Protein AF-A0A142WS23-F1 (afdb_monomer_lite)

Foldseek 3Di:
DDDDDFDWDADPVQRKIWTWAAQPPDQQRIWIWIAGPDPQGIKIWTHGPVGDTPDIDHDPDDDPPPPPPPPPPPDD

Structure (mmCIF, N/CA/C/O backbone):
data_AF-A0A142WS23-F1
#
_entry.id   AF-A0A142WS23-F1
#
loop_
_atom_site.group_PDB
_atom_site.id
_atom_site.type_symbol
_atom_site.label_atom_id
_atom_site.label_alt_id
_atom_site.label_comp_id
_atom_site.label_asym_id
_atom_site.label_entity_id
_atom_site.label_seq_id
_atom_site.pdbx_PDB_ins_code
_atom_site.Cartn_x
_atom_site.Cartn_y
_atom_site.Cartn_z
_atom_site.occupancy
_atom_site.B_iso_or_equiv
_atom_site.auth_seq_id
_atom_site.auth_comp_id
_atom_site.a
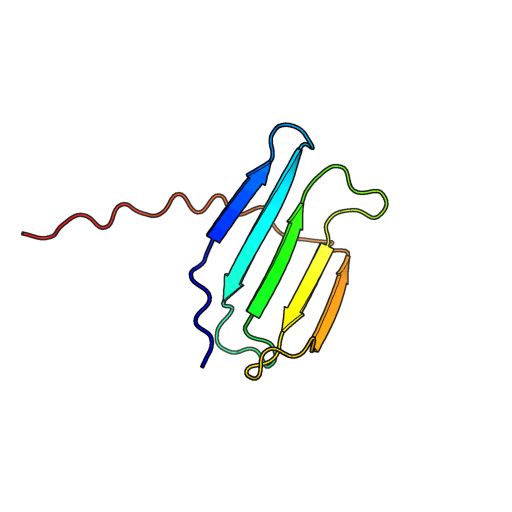uth_asym_id
_atom_site.auth_atom_id
_atom_site.pdbx_PDB_model_num
ATOM 1 N N . MET A 1 1 ? 15.792 9.257 -9.907 1.00 53.97 1 MET A N 1
ATOM 2 C CA . MET A 1 1 ? 15.573 8.069 -9.056 1.00 53.97 1 MET A CA 1
ATOM 3 C C . MET A 1 1 ? 14.732 8.516 -7.879 1.00 53.97 1 MET A C 1
ATOM 5 O O . MET A 1 1 ? 15.106 9.497 -7.248 1.00 53.97 1 MET A O 1
ATOM 9 N N . TRP A 1 2 ? 13.578 7.894 -7.654 1.00 53.84 2 TRP A N 1
ATOM 10 C CA . TRP A 1 2 ? 12.684 8.274 -6.560 1.00 53.84 2 TRP A CA 1
ATOM 11 C C . TRP A 1 2 ? 13.141 7.547 -5.297 1.00 53.84 2 TRP A C 1
ATOM 13 O O . TRP A 1 2 ? 13.412 6.348 -5.337 1.00 53.84 2 TRP A O 1
ATOM 23 N N . GLN A 1 3 ? 13.289 8.275 -4.194 1.00 65.19 3 GLN A N 1
ATOM
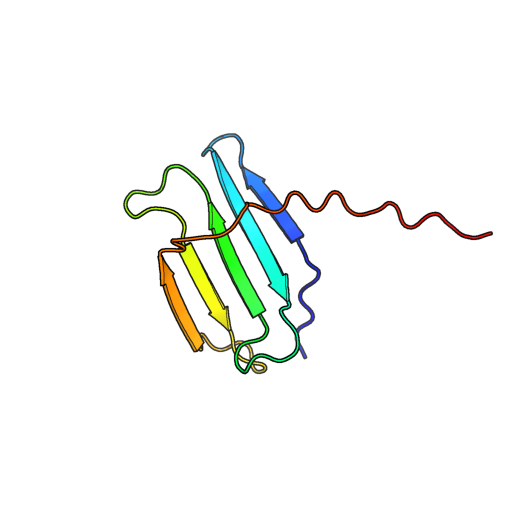 24 C CA . GLN A 1 3 ? 13.612 7.678 -2.903 1.00 65.19 3 GLN A CA 1
ATOM 25 C C . GLN A 1 3 ? 12.399 7.809 -1.995 1.00 65.19 3 GLN A C 1
ATOM 27 O O . GLN A 1 3 ? 12.045 8.909 -1.574 1.00 65.19 3 GLN A O 1
ATOM 32 N N . VAL A 1 4 ? 11.749 6.677 -1.731 1.00 66.88 4 VAL A N 1
ATOM 33 C CA . VAL A 1 4 ? 10.696 6.587 -0.724 1.00 66.88 4 VAL A CA 1
ATOM 34 C C . VAL A 1 4 ? 11.384 6.470 0.629 1.00 66.88 4 VAL A C 1
ATOM 36 O O . VAL A 1 4 ? 12.111 5.512 0.883 1.00 66.88 4 VAL A O 1
ATOM 39 N N . LYS A 1 5 ? 11.179 7.465 1.491 1.00 72.62 5 LYS A N 1
ATOM 40 C CA . LYS A 1 5 ? 11.475 7.335 2.917 1.00 72.62 5 LYS A CA 1
ATOM 41 C C . LYS A 1 5 ? 10.289 6.602 3.533 1.00 72.62 5 LYS A C 1
ATOM 43 O O . LYS A 1 5 ? 9.161 7.030 3.298 1.00 72.62 5 LYS A O 1
ATOM 48 N N . ASP A 1 6 ? 10.528 5.519 4.269 1.00 80.44 6 ASP A N 1
ATOM 49 C CA . ASP A 1 6 ? 9.445 4.798 4.941 1.00 80.44 6 ASP A CA 1
ATOM 50 C C . ASP A 1 6 ? 8.631 5.792 5.787 1.00 80.44 6 ASP A C 1
ATOM 52 O O . ASP A 1 6 ? 9.180 6.499 6.641 1.00 80.44 6 ASP A O 1
ATOM 56 N N . GLN A 1 7 ? 7.338 5.912 5.490 1.00 84.31 7 GLN A N 1
ATOM 57 C CA . GLN A 1 7 ? 6.480 6.955 6.044 1.00 84.31 7 GLN A CA 1
ATOM 58 C C . GLN A 1 7 ? 5.082 6.419 6.315 1.00 84.31 7 GLN A C 1
ATOM 60 O O . GLN A 1 7 ? 4.527 5.651 5.533 1.00 84.31 7 GLN A O 1
ATOM 65 N N . ILE A 1 8 ? 4.497 6.878 7.418 1.00 87.81 8 ILE A N 1
ATOM 66 C CA . ILE A 1 8 ? 3.127 6.568 7.806 1.00 87.81 8 ILE A CA 1
ATOM 67 C C . ILE A 1 8 ? 2.399 7.888 8.034 1.00 87.81 8 ILE A C 1
ATOM 69 O O . ILE A 1 8 ? 2.877 8.746 8.777 1.00 87.81 8 ILE A O 1
ATOM 73 N N . VAL A 1 9 ? 1.252 8.053 7.384 1.00 88.00 9 VAL A N 1
ATOM 74 C CA . VAL A 1 9 ? 0.352 9.195 7.547 1.00 88.00 9 VAL A CA 1
ATOM 75 C C . VAL A 1 9 ? -0.986 8.663 8.032 1.00 88.00 9 VAL A C 1
ATOM 77 O O . VAL A 1 9 ? -1.613 7.857 7.350 1.00 88.00 9 VAL A O 1
ATOM 80 N N . SER A 1 10 ? -1.421 9.113 9.205 1.00 88.75 10 SER A N 1
ATOM 81 C CA . SER A 1 10 ? -2.734 8.774 9.755 1.00 88.75 10 SER A CA 1
ATOM 82 C C . SER A 1 10 ? -3.646 9.989 9.692 1.00 88.75 10 SER A C 1
ATOM 84 O O . SER A 1 10 ? -3.251 11.073 10.118 1.00 88.75 10 SER A O 1
ATOM 86 N N . ASP A 1 11 ? -4.862 9.792 9.195 1.00 85.94 11 ASP A N 1
ATOM 87 C CA . ASP A 1 11 ? -5.949 10.764 9.225 1.00 85.94 11 ASP A CA 1
ATOM 88 C C . ASP A 1 11 ? -6.993 10.334 10.272 1.00 85.94 11 ASP A C 1
ATOM 90 O O . ASP A 1 11 ? -7.805 9.439 10.016 1.00 85.94 11 ASP A O 1
ATOM 94 N N . PRO A 1 12 ? -7.000 10.957 11.464 1.00 83.19 12 PRO A N 1
ATOM 95 C CA . PRO A 1 12 ? -7.940 10.606 12.523 1.00 83.19 12 PRO A CA 1
ATOM 96 C C . PRO A 1 12 ? -9.403 10.879 12.169 1.00 83.19 12 PRO A C 1
ATOM 98 O O . PRO A 1 12 ? -10.280 10.243 12.747 1.00 83.19 12 PRO A O 1
ATOM 101 N N . ALA A 1 13 ? -9.686 11.815 11.255 1.00 88.25 13 ALA A N 1
ATOM 102 C CA . ALA A 1 13 ? -11.058 12.175 10.904 1.00 88.25 13 ALA A CA 1
ATOM 103 C C . ALA A 1 13 ? -11.749 11.064 10.103 1.00 88.25 13 ALA A C 1
ATOM 105 O O . ALA A 1 13 ? -12.956 10.868 10.230 1.00 88.25 13 ALA A O 1
ATOM 106 N N . THR A 1 14 ? -10.979 10.332 9.298 1.00 85.62 14 THR A N 1
ATOM 107 C CA . THR A 1 14 ? -11.473 9.226 8.467 1.00 85.62 14 THR A CA 1
ATOM 108 C C . THR A 1 14 ? -11.084 7.850 9.004 1.00 85.62 14 THR A C 1
ATOM 110 O O . THR A 1 14 ? -11.622 6.844 8.549 1.00 85.62 14 THR A O 1
ATOM 113 N N . GLY A 1 15 ? -10.151 7.782 9.959 1.00 84.75 15 GLY A N 1
ATOM 114 C CA . GLY A 1 15 ? -9.569 6.523 10.429 1.00 84.75 15 GLY A CA 1
ATOM 115 C C . GLY A 1 15 ? -8.648 5.859 9.400 1.00 84.75 15 GLY A C 1
ATOM 116 O O . GLY A 1 15 ? -8.301 4.689 9.561 1.00 84.75 15 GLY A O 1
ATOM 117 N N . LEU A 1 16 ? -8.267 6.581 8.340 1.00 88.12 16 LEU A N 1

Task goal: Only the lines above from the one with "ATOM 110 O O" up to and including the one with "ATOM 114 C CA" should be repeated, exactly as written.

Task answer:
ATOM 110 O O . THR A 1 14 ? -11.622 6.844 8.549 1.00 85.62 14 THR A O 1
ATOM 113 N N . GLY A 1 15 ? -10.151 7.782 9.959 1.00 84.75 15 GLY A N 1
ATOM 114 C CA . GLY A 1 15 ? -9.569 6.523 10.429 1.00 84.75 15 GLY A CA 1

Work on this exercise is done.